Grown-up fairy stories

30 October 2006

'The reason romantic fiction should be scrutinised more thoroughly is that it is the code to unlock what women really want.

We go to see movies together, and TV watching is a shared experience, but reading is a private pleasure. I pick up a romantic novel not so I can impress my friends with having read it, but because I know that while I am reading it I can leave the world behind. There will be a heroine that I sympathise with, a hero I want to share a sunset with, and I know that the outcome will be happy...

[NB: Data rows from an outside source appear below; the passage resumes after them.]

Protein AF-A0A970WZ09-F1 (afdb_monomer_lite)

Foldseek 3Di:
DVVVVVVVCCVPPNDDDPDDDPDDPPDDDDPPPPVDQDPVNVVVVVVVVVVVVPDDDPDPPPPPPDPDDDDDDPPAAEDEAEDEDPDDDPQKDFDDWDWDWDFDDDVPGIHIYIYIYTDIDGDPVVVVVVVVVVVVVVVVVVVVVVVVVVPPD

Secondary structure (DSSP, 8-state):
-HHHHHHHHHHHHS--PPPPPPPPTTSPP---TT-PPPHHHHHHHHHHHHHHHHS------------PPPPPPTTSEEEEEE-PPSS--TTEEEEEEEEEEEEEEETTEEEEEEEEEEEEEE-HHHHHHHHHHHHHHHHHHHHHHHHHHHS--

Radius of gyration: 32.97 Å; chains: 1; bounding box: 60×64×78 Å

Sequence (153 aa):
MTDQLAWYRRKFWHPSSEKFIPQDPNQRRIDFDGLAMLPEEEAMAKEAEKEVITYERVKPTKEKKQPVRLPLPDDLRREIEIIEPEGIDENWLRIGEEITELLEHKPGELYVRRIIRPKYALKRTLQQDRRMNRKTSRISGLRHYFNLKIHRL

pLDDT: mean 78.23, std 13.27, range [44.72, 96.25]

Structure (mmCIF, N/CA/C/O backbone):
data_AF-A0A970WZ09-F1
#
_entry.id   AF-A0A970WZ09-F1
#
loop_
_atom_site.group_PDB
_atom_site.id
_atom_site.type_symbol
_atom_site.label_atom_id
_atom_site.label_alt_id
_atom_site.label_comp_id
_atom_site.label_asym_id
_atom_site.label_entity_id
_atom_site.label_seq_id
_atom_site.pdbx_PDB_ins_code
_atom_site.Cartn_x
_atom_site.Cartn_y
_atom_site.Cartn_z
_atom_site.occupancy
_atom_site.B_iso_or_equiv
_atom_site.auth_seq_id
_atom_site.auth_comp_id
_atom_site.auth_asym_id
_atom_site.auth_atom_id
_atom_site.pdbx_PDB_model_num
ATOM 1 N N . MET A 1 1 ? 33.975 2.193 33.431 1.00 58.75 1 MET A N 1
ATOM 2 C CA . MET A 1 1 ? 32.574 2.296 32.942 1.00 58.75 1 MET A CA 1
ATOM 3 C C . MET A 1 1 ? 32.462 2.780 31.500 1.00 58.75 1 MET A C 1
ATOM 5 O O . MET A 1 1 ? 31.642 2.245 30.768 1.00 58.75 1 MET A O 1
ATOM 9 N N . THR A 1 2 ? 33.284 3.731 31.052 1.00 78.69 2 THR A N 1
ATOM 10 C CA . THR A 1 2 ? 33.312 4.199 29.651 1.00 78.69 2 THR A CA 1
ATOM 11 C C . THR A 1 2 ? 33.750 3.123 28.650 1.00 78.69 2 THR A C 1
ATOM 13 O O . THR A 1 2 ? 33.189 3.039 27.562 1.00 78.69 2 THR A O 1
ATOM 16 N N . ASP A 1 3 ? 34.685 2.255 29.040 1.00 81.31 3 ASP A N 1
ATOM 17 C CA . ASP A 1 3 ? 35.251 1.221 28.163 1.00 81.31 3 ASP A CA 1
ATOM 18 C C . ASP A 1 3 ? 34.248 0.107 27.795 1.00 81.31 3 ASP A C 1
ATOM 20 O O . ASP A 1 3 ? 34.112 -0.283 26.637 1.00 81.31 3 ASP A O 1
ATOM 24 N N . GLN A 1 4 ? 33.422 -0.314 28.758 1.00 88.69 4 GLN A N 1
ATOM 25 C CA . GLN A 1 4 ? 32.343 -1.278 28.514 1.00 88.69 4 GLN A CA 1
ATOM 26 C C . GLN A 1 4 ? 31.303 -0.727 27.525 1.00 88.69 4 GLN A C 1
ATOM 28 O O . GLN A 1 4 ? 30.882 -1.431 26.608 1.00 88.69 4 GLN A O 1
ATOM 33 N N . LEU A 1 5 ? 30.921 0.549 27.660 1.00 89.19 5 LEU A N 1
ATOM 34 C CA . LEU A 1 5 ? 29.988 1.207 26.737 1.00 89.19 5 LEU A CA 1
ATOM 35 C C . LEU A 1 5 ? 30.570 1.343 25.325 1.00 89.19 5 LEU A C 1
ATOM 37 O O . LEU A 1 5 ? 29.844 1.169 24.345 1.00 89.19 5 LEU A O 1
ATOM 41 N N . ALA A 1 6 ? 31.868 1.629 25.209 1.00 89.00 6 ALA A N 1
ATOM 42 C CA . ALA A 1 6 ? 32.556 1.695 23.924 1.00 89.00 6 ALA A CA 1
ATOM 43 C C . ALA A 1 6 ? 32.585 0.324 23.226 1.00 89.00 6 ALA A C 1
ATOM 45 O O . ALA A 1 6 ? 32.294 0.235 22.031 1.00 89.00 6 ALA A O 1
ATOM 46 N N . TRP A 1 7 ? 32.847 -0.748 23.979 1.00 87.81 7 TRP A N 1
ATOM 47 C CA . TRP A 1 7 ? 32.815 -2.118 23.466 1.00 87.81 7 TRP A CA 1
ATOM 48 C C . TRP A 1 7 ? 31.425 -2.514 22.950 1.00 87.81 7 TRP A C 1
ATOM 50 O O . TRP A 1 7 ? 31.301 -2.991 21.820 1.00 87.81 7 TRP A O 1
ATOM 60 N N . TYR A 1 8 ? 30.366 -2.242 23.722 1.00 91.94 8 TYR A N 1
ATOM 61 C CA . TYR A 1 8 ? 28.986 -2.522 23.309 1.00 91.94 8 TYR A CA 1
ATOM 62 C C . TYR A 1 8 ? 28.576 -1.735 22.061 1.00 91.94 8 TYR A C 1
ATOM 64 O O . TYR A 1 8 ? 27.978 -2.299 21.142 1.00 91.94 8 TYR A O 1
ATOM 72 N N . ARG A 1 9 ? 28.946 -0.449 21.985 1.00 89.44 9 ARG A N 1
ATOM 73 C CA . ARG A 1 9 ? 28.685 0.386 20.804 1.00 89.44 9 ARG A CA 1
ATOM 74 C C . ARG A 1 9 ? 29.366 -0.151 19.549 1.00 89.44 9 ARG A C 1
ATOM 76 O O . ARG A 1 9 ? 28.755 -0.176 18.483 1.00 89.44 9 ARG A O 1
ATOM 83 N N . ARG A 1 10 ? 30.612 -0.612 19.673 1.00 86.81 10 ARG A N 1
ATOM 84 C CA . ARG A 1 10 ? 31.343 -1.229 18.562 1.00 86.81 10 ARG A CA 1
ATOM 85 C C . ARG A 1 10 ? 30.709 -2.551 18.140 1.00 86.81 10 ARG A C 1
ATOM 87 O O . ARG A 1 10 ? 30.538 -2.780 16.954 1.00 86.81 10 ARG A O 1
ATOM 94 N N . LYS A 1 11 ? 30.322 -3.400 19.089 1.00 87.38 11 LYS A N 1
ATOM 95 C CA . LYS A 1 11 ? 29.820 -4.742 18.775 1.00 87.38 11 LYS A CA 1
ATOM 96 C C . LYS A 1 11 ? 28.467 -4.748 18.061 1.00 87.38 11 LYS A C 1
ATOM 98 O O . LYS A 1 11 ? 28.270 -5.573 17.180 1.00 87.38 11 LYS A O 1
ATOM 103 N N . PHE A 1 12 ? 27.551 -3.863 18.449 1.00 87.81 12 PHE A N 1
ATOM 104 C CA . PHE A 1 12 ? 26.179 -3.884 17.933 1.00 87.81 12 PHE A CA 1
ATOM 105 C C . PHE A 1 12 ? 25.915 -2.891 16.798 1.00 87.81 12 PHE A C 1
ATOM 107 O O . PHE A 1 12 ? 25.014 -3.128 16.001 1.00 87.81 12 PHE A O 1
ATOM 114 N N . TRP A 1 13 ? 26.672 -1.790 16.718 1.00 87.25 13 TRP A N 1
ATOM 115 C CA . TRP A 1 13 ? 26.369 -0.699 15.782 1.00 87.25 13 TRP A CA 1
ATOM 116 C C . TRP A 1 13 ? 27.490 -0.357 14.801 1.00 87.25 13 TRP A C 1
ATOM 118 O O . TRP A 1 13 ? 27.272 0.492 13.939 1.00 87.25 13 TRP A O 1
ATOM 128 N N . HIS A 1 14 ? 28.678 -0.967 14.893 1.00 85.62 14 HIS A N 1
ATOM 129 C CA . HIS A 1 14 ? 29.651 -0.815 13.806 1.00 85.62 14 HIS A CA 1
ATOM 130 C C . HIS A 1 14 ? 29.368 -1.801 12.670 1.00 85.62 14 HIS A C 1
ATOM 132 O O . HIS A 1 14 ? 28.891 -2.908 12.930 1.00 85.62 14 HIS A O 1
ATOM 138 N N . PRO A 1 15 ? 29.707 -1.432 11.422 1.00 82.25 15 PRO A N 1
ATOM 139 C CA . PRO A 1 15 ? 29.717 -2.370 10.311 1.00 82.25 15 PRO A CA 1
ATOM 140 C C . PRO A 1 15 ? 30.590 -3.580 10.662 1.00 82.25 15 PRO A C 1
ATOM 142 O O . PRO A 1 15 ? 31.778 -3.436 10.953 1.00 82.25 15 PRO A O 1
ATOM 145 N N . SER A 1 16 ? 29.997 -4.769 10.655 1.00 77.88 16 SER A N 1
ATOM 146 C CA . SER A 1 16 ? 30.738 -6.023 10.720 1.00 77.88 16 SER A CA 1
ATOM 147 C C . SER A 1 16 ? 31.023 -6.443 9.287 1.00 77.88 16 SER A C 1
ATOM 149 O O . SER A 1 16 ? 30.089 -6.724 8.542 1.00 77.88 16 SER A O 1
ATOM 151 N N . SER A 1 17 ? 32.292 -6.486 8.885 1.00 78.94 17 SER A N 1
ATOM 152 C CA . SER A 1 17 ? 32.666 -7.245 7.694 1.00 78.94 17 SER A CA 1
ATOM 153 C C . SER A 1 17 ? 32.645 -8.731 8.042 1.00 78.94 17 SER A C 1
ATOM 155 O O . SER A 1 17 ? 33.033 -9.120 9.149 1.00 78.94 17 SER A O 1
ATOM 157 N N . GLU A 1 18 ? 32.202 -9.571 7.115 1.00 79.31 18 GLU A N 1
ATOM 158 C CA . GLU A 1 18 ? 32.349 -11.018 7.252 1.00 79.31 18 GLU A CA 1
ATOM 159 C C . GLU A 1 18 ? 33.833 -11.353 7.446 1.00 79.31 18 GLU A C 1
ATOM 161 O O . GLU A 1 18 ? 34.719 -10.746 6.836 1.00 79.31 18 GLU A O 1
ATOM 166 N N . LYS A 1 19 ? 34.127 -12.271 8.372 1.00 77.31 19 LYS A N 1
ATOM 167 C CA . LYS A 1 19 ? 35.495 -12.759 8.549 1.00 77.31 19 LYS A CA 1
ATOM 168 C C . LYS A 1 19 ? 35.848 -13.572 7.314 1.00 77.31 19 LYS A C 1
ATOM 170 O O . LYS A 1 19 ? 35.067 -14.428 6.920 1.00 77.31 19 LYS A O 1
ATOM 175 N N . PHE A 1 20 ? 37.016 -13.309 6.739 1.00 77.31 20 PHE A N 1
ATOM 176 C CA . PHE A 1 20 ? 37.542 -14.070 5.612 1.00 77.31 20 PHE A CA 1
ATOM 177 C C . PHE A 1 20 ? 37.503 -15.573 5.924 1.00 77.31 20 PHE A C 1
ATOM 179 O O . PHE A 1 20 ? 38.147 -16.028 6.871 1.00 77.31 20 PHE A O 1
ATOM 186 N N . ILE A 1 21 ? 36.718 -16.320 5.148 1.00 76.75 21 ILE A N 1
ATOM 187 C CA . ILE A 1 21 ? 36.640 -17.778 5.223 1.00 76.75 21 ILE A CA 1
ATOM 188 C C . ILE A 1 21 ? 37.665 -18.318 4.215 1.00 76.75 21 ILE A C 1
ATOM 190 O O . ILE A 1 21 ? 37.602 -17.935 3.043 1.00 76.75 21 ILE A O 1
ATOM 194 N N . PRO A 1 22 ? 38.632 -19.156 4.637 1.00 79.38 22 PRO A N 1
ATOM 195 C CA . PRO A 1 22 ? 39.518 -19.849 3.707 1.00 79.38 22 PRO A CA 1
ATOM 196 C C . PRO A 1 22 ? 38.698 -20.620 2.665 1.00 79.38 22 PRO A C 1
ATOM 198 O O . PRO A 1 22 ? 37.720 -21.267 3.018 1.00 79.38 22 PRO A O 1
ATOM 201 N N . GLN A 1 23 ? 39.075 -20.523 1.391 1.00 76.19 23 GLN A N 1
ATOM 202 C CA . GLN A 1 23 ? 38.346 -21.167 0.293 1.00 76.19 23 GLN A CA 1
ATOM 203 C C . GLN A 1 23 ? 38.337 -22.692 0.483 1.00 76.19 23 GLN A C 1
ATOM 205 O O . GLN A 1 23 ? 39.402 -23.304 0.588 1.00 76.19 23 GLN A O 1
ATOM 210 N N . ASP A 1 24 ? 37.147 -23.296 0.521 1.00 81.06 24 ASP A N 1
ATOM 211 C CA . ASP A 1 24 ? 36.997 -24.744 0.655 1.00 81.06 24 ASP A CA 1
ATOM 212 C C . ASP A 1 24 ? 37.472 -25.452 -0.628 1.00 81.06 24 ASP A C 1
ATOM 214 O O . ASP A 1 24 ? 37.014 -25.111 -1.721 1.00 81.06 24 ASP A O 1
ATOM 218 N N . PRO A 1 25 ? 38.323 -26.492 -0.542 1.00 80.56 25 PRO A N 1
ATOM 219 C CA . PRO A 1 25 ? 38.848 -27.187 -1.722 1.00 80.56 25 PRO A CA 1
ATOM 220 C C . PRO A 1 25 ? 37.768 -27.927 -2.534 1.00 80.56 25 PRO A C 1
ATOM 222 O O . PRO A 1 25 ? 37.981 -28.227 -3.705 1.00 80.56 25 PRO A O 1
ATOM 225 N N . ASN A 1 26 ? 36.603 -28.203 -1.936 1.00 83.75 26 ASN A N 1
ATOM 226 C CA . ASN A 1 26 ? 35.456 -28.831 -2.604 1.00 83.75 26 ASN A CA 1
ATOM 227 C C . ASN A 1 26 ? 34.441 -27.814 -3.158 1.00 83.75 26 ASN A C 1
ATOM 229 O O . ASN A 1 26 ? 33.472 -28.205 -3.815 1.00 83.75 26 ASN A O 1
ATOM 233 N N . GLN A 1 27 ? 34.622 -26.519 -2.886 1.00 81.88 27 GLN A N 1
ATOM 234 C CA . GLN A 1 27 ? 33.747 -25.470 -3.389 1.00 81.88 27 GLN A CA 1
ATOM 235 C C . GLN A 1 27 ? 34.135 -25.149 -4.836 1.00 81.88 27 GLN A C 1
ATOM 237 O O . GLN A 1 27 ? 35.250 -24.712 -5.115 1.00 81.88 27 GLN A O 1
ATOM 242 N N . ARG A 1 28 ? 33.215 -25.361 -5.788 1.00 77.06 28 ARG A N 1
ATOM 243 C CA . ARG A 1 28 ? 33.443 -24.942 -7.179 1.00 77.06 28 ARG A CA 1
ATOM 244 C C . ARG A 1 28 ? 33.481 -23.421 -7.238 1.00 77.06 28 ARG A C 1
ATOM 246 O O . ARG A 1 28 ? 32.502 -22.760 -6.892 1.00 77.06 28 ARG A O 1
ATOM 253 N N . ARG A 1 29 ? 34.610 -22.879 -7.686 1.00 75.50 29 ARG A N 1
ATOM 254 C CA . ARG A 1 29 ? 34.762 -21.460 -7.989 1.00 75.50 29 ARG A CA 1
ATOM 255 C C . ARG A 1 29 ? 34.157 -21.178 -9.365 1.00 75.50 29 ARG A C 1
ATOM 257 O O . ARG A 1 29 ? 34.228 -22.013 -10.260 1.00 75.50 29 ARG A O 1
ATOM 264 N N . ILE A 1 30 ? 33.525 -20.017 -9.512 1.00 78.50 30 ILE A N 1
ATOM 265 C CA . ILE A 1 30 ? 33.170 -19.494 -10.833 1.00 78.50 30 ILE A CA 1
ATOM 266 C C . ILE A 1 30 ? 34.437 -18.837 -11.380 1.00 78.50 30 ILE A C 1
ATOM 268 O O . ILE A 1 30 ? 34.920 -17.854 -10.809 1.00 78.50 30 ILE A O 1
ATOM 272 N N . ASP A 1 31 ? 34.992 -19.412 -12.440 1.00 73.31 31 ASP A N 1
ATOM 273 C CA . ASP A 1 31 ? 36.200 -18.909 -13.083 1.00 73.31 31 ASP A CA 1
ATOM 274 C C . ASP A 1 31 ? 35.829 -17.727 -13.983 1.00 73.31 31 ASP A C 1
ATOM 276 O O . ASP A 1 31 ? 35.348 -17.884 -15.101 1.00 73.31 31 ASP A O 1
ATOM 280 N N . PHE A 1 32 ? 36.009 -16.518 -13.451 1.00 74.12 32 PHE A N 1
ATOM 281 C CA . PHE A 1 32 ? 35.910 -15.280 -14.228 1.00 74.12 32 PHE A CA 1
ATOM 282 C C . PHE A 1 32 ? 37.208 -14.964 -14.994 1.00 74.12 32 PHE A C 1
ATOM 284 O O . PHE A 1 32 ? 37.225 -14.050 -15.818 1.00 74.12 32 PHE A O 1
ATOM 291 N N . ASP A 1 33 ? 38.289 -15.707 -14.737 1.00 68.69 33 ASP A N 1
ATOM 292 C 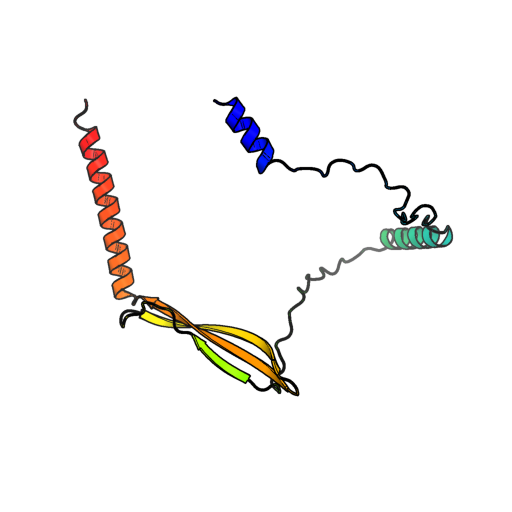CA . ASP A 1 33 ? 39.532 -15.609 -15.505 1.00 68.69 33 ASP A CA 1
ATOM 293 C C . ASP A 1 33 ? 39.294 -16.192 -16.904 1.00 68.69 33 ASP A C 1
ATOM 295 O O . ASP A 1 33 ? 39.057 -17.388 -17.059 1.00 68.69 33 ASP A O 1
ATOM 299 N N . GLY A 1 34 ? 39.298 -15.328 -17.922 1.00 62.72 34 GLY A N 1
ATOM 300 C CA . GLY A 1 34 ? 38.962 -15.682 -19.308 1.00 62.72 34 GLY A CA 1
ATOM 301 C C . GLY A 1 34 ? 37.765 -14.925 -19.887 1.00 62.72 34 GLY A C 1
ATOM 302 O O . GLY A 1 34 ? 37.562 -14.962 -21.094 1.00 62.72 34 GLY A O 1
ATOM 303 N N . LEU A 1 35 ? 37.033 -14.163 -19.067 1.00 66.38 35 LEU A N 1
ATOM 304 C CA . LEU A 1 35 ? 36.052 -13.156 -19.508 1.00 66.38 35 LEU A CA 1
ATOM 305 C C . LEU A 1 35 ? 36.719 -11.814 -19.862 1.00 66.38 35 LEU A C 1
ATOM 307 O O . LEU A 1 35 ? 36.135 -10.745 -19.682 1.00 66.38 35 LEU A O 1
ATOM 311 N N . ALA A 1 36 ? 37.965 -11.854 -20.338 1.00 71.19 36 ALA A N 1
ATOM 312 C CA . ALA A 1 36 ? 38.555 -10.683 -20.965 1.00 71.19 36 ALA A CA 1
ATOM 313 C C . ALA A 1 36 ? 37.727 -10.358 -22.213 1.00 71.19 36 ALA A C 1
ATOM 315 O O . ALA A 1 36 ? 37.414 -11.260 -22.992 1.00 71.19 36 ALA A O 1
ATOM 316 N N . MET A 1 37 ? 37.355 -9.086 -22.366 1.00 68.06 37 MET A N 1
ATOM 317 C CA . MET A 1 37 ? 36.648 -8.606 -23.551 1.00 68.06 37 MET A CA 1
ATOM 318 C C . MET A 1 37 ? 37.410 -9.065 -24.795 1.00 68.06 37 MET A C 1
ATOM 320 O O . MET A 1 37 ? 38.633 -8.906 -24.869 1.00 68.06 37 MET A O 1
ATOM 324 N N . LEU A 1 38 ? 36.712 -9.665 -25.760 1.00 80.94 38 LEU A N 1
ATOM 325 C CA . LEU A 1 38 ? 37.377 -10.037 -27.005 1.00 80.94 38 LEU A CA 1
ATOM 326 C C . LEU A 1 38 ? 37.883 -8.758 -27.698 1.00 80.94 38 LEU A C 1
ATOM 328 O O . LEU A 1 38 ? 37.245 -7.710 -27.583 1.00 80.94 38 LEU A O 1
ATOM 332 N N . PRO A 1 39 ? 38.979 -8.814 -28.475 1.00 77.75 39 PRO A N 1
ATOM 333 C CA . PRO A 1 39 ? 39.485 -7.646 -29.205 1.00 77.75 39 PRO A CA 1
ATOM 334 C C . PRO A 1 39 ? 38.421 -6.962 -30.080 1.00 77.75 39 PRO A C 1
ATOM 336 O O . PRO A 1 39 ? 38.453 -5.751 -30.282 1.00 77.75 39 PRO A O 1
ATOM 339 N N . GLU A 1 40 ? 37.459 -7.743 -30.572 1.00 77.81 40 GLU A N 1
ATOM 340 C CA . GLU A 1 40 ? 36.314 -7.280 -31.354 1.00 77.81 40 GLU A CA 1
ATOM 341 C C . GLU A 1 40 ? 35.283 -6.521 -30.496 1.00 77.81 40 GLU A C 1
ATOM 343 O O . GLU A 1 40 ? 34.772 -5.482 -30.908 1.00 77.81 40 GLU A O 1
ATOM 348 N N . GLU A 1 41 ? 35.040 -6.973 -29.263 1.00 77.06 41 GLU A N 1
ATOM 349 C CA . GLU A 1 41 ? 34.176 -6.288 -28.294 1.00 77.06 41 GLU A CA 1
ATOM 350 C C . GLU A 1 41 ? 34.814 -4.981 -27.800 1.00 77.06 41 GLU A C 1
ATOM 352 O O . GLU A 1 41 ? 34.119 -3.978 -27.640 1.00 77.06 41 GLU A O 1
ATOM 357 N N . GLU A 1 42 ? 36.139 -4.953 -27.619 1.00 79.50 42 GLU A N 1
ATOM 358 C CA . GLU A 1 42 ? 36.864 -3.720 -27.297 1.00 79.50 42 GLU A CA 1
ATOM 359 C C . GLU A 1 42 ? 36.830 -2.704 -28.443 1.00 79.50 42 GLU A C 1
ATOM 361 O O . GLU A 1 42 ? 36.739 -1.500 -28.195 1.00 79.50 42 GLU A O 1
ATOM 366 N N . ALA A 1 43 ? 36.938 -3.166 -29.694 1.00 81.50 43 ALA A N 1
ATOM 367 C CA . ALA A 1 43 ? 36.848 -2.307 -30.870 1.00 81.50 43 ALA A CA 1
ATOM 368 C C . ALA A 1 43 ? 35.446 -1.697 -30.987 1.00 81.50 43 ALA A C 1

Women need the grown-up fairy stories of romantic fiction in order to make the random cruelty of everyday life more bearable. And before men sneer at women who read romances, they should ask exactly why they need to read a book about the siege of Stalingrad or the SAS. Do they perhaps find facts less threatening than stories that deal with emotion?'

Daisy Goodwin in the Sunday Times, talking about the research and thinking behind her TV series, Reader, I Married Him.

'Love to hate book fairs'

16 October 2006

'Even though most people in publishing love to hate book fairs, preferring to pretend to be above the hustle and bustle of the marketplace, everyone nevertheless wants to be seen there, and there is no doubt that during three such intense days, where everyone is conscious that they must make it worthwhile, a huge amount of business is done.

Not all of this is good business: books are frequently bought for far more than they are worth. Even experienced publishers sometimes throw caution to the winds after being caught up in the excitement of a bidding war conducted via frenzied conversations in a crowded hall.'

Anne Louise Fisher, London literary scout, in the Observer (Seven)

'A strong editor'

9 October 2006

'Two years to write the first novel. Two years to find a publisher and to get the book on to the shelves. Four years of casual labouring and the dole.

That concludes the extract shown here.